Analysis of the effects of individual and community level factors on childhood immunization in Malawi

Vaccine
Volume 35, Issue 15, Pages 1817-1984 (4 April 2017)
http://www.sciencedirect.com/science/journal/0264410X/35/15

Analysis of the effects of individual and community level factors on childhood immunization in Malawi
Original Research Article
Pages 1907-1917
Peter Austin Morton Ntenda, Kun-Yang Chuang, Fentanesh Nibret Tiruneh, Ying-Chih Chuang
Abstract
Background
Empirical evidence regarding the relationship between childhood immunization and individual- and community-level factors in low-income countries has received little attention. We compared the trends and the effects of a wide range of individual- and community-level socioeconomic factors on the likelihood of a child being immunized between 2004 and 2010 in Malawi.
Methods
We used data from the 2004 and 2010 Malawi Demographic and Health Survey and applied generalized estimating logistic regression equation to analyze data respectively on 2042 and 3496 children aged 12–23 months.
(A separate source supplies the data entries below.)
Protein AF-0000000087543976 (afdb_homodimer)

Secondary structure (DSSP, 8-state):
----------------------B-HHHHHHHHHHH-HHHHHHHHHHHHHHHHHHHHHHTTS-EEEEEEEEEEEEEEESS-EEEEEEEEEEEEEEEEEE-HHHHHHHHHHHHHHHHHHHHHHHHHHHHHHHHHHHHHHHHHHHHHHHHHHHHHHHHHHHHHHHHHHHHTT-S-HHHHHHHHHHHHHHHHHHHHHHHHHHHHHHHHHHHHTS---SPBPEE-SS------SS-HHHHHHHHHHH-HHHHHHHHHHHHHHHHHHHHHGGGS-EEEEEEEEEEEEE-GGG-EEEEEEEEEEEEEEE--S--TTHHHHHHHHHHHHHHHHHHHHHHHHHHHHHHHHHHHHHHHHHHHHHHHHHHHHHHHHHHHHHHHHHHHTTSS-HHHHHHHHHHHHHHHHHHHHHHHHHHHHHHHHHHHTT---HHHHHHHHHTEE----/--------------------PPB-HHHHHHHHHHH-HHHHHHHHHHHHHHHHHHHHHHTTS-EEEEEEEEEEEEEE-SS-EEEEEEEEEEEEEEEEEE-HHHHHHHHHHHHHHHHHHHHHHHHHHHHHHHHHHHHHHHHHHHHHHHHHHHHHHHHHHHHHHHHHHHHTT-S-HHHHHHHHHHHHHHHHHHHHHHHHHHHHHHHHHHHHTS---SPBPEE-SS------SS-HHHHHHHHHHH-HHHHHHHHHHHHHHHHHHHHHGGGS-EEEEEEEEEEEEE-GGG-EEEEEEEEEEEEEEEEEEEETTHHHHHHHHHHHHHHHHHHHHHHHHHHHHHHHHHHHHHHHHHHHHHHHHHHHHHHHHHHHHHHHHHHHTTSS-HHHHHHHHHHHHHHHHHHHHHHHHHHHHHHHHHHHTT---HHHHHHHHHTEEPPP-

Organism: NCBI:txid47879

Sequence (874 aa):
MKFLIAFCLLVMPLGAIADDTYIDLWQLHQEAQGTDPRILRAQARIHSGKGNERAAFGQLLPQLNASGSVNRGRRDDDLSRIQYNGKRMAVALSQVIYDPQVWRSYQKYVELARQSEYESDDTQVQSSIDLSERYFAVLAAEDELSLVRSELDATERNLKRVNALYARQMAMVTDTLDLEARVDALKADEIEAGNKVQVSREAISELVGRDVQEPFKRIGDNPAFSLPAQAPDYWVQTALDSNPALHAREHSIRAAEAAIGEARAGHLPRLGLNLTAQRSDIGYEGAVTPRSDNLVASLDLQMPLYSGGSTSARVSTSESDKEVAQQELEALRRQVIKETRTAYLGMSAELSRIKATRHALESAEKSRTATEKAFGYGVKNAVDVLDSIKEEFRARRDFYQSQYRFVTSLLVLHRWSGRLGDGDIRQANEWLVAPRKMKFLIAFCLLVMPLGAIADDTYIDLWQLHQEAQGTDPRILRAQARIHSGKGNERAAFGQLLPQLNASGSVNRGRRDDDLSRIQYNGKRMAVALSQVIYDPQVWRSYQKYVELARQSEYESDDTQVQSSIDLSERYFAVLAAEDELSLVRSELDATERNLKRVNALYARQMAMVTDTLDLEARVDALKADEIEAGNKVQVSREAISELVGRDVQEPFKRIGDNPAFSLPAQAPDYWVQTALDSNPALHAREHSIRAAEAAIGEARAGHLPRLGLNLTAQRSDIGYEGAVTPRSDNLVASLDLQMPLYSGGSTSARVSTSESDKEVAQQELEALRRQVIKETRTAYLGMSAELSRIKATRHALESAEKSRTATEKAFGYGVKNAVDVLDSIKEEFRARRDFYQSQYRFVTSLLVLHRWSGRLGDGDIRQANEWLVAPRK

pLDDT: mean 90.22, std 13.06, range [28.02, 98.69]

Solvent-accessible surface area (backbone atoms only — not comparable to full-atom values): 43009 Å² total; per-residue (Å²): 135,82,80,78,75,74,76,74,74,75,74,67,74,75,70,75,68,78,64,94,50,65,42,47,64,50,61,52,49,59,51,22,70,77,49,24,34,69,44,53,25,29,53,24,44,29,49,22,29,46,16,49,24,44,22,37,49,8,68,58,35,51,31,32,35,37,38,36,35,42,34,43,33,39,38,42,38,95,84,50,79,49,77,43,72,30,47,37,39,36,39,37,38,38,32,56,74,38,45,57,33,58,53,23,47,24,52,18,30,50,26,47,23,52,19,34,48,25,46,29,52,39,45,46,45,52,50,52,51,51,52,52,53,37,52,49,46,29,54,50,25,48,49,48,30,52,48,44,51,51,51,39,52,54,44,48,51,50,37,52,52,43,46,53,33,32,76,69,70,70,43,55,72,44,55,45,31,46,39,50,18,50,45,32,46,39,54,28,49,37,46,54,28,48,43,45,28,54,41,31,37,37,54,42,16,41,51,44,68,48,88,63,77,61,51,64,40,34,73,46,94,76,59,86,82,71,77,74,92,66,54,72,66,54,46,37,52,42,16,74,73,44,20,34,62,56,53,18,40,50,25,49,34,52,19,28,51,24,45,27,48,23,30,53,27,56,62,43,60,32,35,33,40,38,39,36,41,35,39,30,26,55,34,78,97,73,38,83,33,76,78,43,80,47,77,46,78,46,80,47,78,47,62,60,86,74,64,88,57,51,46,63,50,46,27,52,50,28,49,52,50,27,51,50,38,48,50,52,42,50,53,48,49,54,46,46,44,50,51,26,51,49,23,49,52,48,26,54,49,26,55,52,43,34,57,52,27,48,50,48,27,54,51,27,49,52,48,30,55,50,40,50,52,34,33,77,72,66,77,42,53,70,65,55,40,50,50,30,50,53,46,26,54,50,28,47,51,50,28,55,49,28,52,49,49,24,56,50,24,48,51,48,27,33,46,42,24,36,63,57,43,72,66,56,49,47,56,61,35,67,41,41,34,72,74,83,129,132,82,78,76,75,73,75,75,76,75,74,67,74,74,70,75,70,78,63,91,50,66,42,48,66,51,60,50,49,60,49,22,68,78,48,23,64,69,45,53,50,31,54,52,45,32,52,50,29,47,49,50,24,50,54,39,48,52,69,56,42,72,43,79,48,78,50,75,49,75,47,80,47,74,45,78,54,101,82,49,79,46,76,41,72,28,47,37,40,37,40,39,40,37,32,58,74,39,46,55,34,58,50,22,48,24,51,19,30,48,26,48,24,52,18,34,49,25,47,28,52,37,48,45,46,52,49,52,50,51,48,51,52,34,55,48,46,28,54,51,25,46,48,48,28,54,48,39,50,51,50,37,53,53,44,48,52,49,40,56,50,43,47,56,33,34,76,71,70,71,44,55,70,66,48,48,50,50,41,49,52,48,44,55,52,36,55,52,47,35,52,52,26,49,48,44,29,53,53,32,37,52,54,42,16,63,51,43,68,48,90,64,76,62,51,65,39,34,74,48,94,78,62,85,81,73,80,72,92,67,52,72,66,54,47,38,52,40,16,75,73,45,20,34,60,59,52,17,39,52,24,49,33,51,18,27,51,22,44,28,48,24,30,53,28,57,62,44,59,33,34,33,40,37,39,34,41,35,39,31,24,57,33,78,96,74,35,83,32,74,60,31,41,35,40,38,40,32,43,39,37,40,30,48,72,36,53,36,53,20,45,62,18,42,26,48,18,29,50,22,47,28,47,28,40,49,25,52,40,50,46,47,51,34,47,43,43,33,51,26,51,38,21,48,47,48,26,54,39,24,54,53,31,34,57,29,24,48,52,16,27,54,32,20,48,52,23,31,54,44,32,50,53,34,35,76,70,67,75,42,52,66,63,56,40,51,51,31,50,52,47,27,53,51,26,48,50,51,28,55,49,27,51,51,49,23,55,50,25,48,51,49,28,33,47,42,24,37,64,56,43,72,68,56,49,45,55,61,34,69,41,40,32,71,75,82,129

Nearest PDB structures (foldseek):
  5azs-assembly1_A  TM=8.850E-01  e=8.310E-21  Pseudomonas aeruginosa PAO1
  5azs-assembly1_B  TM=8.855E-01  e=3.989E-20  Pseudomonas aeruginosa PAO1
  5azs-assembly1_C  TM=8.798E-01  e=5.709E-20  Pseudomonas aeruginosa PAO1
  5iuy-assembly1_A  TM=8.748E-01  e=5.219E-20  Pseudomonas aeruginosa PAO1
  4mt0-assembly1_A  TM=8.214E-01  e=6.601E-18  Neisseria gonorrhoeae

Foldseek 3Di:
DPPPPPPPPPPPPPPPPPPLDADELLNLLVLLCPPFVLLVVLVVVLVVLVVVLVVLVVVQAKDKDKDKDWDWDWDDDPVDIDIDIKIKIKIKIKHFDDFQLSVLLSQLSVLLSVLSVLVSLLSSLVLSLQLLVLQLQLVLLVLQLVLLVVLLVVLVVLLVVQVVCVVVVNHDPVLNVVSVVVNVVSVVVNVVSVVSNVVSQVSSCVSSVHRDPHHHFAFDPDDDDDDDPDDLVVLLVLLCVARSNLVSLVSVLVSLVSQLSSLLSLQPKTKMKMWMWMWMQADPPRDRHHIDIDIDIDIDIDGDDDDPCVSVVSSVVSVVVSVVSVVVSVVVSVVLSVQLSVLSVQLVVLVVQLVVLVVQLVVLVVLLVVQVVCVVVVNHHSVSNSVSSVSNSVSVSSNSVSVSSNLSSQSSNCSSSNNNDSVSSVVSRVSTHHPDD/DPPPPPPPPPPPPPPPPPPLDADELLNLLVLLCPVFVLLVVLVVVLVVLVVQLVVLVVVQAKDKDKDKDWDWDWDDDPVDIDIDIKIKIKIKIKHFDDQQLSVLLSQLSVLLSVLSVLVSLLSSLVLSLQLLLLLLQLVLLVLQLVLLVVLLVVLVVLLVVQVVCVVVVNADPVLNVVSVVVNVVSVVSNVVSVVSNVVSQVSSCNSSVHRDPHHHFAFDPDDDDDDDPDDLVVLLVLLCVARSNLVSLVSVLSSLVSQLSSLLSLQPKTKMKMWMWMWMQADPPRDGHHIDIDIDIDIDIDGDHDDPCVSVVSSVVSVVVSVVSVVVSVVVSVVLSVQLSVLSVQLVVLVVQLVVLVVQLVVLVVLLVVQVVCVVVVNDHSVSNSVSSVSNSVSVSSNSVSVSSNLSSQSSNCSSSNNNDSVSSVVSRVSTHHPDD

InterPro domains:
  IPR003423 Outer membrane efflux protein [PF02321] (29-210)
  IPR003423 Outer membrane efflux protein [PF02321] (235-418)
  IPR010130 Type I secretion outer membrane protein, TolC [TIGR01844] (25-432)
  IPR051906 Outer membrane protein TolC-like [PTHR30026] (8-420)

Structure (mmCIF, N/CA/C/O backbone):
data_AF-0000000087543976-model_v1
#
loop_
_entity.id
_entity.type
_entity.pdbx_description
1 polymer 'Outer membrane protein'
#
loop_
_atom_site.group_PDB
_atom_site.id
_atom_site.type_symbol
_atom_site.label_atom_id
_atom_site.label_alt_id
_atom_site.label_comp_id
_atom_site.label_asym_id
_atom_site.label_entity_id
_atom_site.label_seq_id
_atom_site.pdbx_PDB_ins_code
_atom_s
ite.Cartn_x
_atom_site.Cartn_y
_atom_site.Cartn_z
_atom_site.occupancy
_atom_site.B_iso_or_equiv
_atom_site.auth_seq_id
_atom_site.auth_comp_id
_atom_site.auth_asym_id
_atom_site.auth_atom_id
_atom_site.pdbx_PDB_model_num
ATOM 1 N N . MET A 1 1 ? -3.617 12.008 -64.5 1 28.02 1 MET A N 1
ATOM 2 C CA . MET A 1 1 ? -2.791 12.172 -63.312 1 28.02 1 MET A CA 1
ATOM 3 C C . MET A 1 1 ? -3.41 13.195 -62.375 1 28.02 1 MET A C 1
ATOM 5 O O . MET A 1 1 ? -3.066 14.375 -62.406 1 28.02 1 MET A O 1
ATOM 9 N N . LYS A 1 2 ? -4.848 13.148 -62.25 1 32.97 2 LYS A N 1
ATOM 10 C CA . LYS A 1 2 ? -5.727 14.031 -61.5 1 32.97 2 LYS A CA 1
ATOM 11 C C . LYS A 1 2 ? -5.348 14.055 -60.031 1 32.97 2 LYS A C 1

We compared the relationship between individual- and community-level socioeconomic factors and a child’s vaccination status for four basic vaccines recommended by the World Health Organization: bacillus Calmette-Guérin (BCG) vaccine, diphtheria-tetanus-pertussis (DPT3) vaccine, oral polio vaccine (OPV3), and measles-containing vaccine 1 (MCV1).
Results
The trends of vaccination had a similar pattern in 2004 and 2010. The coverage of the four vaccinations was highest for BCG and lowest for OPV3 and complete immunization was higher in 2010. The multivariate analyses show that mother’s low education, having one or none antenatal visits, having no immunization card, having immunization card but not seen, residing in poor households, and living in central region were the most significant factors associated with decreased odds of achieving vaccination coverage and complete vaccination in both 2004 and 2010. However, maternal education was more likely to be associated with children’s immunization in 2010, while the geographical region was more likely to be associated with children’s immunization in 2004.
Conclusions
There were marked improvements in the national immunization coverage from 2004 to 2010. In order to achieve complete immunization, to further enhance the national immunization coverage as well as to lessen the gaps and disparities in childhood vaccination in Malawi, policy makers should design interventions based on the factors addressed in this study.